Aims: Neoadjuvant radiotherapy is an integral part of the management of locally advanced rectal cancer. Radiotherapy can be delivered using three-dimensional conformal radiotherapy (3DCRT) and intensity-modulated radiotherapy (IMRT) techniques. We herein compare the quality-of-life (QOL) outcomes of patients who received radiotherapy using these techniques in a randomised trial.

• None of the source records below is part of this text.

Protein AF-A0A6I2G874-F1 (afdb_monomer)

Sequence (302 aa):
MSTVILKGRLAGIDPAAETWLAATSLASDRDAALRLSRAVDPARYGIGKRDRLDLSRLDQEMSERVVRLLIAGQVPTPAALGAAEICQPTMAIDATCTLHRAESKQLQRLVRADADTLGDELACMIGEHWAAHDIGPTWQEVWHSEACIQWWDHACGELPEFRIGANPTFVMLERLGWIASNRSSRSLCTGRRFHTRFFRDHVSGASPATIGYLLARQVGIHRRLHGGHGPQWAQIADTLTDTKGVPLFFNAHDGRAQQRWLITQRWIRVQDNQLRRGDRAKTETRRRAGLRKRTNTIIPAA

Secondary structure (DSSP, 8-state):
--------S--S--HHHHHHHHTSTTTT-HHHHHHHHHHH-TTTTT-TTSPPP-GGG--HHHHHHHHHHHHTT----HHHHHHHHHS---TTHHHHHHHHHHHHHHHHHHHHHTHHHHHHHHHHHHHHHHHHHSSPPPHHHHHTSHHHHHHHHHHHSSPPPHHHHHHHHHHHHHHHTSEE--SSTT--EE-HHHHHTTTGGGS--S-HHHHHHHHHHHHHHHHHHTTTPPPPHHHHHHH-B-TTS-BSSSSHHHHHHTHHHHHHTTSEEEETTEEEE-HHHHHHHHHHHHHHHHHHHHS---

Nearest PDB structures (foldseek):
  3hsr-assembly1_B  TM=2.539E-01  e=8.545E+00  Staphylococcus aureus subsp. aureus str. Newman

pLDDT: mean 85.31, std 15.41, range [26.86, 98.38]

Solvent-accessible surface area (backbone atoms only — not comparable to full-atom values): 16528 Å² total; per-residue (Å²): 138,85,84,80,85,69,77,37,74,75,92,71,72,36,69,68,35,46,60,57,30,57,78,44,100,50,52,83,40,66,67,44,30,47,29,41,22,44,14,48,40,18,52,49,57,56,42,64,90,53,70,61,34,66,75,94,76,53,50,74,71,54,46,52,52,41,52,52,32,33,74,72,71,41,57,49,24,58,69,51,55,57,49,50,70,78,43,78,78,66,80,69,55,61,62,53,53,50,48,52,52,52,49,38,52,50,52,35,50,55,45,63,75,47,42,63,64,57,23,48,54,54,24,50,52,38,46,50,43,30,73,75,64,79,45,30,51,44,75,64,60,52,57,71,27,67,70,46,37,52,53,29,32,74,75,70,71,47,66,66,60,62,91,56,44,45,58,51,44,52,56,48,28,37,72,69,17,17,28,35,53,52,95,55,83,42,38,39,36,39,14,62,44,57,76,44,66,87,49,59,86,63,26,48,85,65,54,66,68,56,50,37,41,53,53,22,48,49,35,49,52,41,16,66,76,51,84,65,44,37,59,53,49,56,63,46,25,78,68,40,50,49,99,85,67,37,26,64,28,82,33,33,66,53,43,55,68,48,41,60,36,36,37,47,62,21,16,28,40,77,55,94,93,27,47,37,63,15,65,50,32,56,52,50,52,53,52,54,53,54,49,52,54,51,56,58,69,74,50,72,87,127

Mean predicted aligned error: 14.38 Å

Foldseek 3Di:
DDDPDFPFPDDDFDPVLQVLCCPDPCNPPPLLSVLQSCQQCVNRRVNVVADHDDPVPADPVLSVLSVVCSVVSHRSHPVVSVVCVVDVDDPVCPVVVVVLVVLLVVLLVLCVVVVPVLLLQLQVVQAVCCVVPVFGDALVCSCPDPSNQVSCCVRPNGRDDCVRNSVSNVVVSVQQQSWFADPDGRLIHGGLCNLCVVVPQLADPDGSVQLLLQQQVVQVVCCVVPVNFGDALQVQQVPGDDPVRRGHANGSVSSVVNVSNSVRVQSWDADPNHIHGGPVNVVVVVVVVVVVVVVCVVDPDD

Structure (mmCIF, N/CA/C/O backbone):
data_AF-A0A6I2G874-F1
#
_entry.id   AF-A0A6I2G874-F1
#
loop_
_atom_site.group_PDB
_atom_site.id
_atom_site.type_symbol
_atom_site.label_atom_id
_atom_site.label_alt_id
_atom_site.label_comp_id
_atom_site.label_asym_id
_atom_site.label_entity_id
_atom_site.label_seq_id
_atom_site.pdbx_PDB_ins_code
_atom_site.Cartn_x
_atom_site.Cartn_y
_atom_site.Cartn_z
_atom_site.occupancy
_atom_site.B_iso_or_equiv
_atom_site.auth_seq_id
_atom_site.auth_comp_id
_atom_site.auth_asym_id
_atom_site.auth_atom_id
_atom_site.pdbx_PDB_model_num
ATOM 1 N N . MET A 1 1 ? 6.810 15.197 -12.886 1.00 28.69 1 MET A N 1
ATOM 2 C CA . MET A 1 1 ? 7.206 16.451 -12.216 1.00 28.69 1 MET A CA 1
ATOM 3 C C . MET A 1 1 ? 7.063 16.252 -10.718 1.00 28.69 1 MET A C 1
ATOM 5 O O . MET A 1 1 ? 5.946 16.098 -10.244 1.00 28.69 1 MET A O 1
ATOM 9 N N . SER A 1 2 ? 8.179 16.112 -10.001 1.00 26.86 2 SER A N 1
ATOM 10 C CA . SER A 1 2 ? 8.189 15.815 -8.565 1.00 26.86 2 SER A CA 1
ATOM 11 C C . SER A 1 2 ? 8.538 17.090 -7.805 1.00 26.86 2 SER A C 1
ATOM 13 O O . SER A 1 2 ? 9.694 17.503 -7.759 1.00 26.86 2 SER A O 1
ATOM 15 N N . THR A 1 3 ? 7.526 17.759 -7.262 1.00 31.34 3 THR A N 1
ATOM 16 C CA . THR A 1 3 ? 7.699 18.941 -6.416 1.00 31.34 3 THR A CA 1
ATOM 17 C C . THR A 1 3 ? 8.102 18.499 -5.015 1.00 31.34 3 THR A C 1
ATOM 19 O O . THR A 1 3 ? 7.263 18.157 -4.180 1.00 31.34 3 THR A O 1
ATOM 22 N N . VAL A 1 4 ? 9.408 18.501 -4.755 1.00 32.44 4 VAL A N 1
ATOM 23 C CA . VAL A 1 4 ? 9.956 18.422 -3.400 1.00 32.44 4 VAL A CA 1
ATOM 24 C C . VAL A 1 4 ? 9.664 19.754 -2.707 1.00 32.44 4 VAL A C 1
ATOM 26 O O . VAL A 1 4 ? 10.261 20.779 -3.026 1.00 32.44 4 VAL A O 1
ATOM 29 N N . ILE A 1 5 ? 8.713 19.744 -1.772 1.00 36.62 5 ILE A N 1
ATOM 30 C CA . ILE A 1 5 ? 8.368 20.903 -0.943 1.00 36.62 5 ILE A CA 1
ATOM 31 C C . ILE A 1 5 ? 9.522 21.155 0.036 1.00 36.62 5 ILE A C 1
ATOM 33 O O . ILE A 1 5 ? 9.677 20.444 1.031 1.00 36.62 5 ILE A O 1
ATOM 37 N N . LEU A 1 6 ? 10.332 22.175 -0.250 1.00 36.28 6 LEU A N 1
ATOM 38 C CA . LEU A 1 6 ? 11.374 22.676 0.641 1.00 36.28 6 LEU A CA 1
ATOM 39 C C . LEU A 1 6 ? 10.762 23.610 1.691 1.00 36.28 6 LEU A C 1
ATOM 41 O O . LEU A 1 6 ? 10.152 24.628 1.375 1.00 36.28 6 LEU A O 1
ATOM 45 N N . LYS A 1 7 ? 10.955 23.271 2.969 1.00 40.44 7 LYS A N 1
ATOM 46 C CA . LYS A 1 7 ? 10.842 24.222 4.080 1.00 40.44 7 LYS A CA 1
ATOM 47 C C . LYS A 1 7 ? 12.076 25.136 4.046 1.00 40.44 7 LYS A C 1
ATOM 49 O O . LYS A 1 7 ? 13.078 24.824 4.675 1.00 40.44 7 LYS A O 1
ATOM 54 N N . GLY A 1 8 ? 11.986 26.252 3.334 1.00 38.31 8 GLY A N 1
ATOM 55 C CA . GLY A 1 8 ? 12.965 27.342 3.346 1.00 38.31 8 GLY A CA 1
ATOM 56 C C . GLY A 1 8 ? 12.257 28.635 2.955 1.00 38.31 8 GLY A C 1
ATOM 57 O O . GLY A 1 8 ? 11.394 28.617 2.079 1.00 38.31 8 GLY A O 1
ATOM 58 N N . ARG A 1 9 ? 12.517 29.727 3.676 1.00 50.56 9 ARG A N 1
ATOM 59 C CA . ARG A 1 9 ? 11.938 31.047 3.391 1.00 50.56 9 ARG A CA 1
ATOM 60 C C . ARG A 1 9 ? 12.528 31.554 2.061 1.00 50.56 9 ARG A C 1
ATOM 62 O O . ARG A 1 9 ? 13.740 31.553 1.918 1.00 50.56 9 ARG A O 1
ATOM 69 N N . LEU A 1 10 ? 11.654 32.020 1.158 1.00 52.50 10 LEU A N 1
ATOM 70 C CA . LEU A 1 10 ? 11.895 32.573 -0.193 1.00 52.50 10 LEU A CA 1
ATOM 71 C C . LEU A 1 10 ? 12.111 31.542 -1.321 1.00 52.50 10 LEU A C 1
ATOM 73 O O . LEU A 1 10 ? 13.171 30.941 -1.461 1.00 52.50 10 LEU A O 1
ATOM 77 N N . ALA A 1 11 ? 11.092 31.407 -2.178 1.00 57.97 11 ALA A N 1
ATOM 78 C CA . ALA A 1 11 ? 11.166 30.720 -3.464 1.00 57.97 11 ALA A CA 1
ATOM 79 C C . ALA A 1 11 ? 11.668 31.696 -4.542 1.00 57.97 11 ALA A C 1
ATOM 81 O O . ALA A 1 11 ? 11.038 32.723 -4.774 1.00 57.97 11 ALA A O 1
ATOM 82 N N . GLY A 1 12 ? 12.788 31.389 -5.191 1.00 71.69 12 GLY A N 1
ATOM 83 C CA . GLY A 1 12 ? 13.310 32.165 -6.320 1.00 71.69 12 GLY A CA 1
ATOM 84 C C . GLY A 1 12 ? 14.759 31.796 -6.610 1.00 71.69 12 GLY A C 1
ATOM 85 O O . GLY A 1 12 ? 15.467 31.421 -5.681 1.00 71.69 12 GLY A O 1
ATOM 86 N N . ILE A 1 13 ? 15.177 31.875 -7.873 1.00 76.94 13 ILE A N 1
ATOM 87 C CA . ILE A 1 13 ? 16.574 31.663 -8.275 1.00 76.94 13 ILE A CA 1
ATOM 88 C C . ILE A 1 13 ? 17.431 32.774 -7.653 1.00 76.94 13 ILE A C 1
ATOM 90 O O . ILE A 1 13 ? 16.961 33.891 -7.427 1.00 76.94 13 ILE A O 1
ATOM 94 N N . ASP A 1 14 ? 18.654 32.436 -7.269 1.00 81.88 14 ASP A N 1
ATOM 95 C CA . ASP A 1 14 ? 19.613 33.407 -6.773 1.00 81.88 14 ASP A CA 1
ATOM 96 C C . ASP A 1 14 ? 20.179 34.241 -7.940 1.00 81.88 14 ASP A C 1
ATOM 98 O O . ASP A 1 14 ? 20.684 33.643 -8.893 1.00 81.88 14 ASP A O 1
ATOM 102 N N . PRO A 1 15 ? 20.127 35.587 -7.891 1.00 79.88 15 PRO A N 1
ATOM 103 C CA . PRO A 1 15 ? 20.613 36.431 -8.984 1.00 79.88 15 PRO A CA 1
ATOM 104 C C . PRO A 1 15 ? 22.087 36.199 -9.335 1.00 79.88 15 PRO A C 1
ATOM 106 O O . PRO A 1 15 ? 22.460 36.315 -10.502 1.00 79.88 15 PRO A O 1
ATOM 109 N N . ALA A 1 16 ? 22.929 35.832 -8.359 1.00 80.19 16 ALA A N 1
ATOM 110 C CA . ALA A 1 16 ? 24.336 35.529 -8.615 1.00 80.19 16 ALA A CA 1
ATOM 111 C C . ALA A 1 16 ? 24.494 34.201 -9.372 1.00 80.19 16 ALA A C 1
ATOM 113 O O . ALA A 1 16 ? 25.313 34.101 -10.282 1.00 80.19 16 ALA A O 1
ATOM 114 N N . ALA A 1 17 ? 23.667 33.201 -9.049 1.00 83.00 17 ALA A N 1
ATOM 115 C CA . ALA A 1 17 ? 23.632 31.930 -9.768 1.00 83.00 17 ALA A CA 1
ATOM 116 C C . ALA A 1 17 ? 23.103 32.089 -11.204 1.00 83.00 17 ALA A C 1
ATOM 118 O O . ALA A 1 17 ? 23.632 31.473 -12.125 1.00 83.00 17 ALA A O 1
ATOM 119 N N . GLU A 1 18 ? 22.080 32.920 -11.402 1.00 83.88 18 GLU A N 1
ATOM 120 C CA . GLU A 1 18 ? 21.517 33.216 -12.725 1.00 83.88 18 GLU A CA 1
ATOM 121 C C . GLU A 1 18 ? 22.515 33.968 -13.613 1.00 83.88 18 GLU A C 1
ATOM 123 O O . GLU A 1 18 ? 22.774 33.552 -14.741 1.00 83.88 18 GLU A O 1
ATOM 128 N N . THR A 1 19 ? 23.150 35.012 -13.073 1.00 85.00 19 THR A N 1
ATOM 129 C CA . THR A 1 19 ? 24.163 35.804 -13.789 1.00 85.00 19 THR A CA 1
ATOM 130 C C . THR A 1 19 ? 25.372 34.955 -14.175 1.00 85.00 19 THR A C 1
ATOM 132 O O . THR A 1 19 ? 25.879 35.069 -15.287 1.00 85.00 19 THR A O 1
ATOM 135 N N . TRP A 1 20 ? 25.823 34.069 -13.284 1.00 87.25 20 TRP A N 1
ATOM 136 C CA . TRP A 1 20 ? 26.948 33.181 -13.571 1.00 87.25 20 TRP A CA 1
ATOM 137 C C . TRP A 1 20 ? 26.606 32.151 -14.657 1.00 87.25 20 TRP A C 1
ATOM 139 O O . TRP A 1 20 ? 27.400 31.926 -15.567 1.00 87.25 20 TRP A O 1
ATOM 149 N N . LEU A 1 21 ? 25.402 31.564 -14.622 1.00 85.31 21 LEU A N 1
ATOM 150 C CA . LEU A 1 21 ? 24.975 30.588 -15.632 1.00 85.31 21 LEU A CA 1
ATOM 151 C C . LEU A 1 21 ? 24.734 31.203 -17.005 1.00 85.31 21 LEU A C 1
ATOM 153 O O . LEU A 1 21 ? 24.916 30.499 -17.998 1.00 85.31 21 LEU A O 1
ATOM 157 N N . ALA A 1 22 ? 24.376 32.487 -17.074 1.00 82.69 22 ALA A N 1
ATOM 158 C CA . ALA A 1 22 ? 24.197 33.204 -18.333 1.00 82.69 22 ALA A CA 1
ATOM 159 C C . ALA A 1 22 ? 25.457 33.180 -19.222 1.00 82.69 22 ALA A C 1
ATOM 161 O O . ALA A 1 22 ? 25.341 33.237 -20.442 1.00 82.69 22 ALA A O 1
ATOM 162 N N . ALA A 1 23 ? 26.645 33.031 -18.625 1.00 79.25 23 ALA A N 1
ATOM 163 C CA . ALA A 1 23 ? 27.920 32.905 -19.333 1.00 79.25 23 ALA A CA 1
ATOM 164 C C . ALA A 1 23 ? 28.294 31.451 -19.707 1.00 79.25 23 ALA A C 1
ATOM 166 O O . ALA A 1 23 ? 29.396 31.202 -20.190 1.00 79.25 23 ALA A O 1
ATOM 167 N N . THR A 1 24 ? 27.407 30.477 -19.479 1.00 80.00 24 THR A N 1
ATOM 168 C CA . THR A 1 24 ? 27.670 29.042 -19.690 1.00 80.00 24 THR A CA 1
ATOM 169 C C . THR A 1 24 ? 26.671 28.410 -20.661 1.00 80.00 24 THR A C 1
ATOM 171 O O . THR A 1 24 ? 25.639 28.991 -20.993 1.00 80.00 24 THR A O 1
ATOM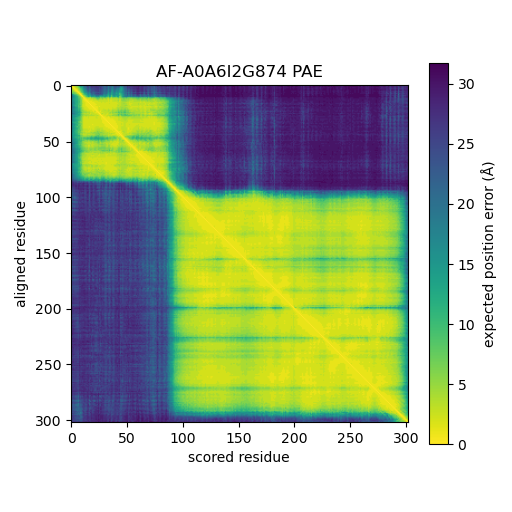 174 N N . SER A 1 25 ? 26.916 27.158 -21.060 1.00 75.62 25 SER A N 1
ATOM 175 C CA . SER A 1 25 ? 25.979 26.359 -21.868 1.00 75.62 25 SER A CA 1
ATOM 176 C C . SER A 1 25 ? 24.632 26.070 -21.181 1.00 75.62 25 SER A C 1
ATOM 178 O O . SER A 1 25 ? 23.722 25.544 -21.818 1.00 75.62 25 SER A O 1
ATOM 180 N N . LEU A 1 26 ? 24.481 26.422 -19.897 1.00 76.94 26 LEU A N 1
ATOM 181 C CA . LEU A 1 26 ? 23.289 26.190 -19.077 1.00 76.94 26 LEU A CA 1
ATOM 182 C C . LEU A 1 26 ? 22.452 27.462 -18.834 1.00 76.94 26 LEU A C 1
ATOM 184 O O . LEU A 1 26 ? 21.579 27.455 -17.967 1.00 76.94 26 LEU A O 1
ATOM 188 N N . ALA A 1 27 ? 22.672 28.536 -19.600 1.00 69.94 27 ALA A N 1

Materials and methods: A phase II randomised trial was conducted in patients with locally advanced rectal cancer. Patients staged as T3-4, N (any), or circumferential resection margin at risk were eligible. All patients underwent neoadjuvant chemoradiotherapy with 50.4 Gy given in 28 fractions with concomitant fluorouracil or capecitabine. Patients were randomly allocated, in a 1:1 ratio, to 3DCRT or IMRT planning techniques. QOL, a secondary objective of the study, was evaluated using the European Organisation for Research and Treatment for Cancer (EORTC) Quality of Life Questionnaire (QLQ) C30 and QLQ CR29 questionnaires at baseline, during the final week of radiotherapy and, at six months after radiotherapy. The impact of the treatment arm on QOL scores was evaluated using analysis of covariance after adjusting for the preintervention scores.
Results: 94 patients were accrued between October 2014 and March 2020. The trial was terminated early due to futility of the primary outcome, acute gastrointestinal toxicity, at interim analysis. Eighty-six (91%) patients completed the baseline questionnaire and one other timepoint of assessment. Median follow-up was 1.9 years. Overall, both during the final week of radiotherapy and at six months, emotional functioning had improved, but physical, role, and social functionings had declined compared to that at baseline. At baseline, there was no difference in QOL scores between the two arms. During the final week of radiotherapy, the IMRT arm was associated with better adjusted mean physical (p = 0.04) and role functioning (p = 0.01) scores.
Conclusion: IMRT is associated with limited QOL benefits compared to 3DCRT in patients undergoing neoadjuvant chemoradiotherapy for locally advanced rectal cancer.
Keywords: 3DCRT; IMRT; neoadjuvant; quality of life; radiotherapy; rectal cancer.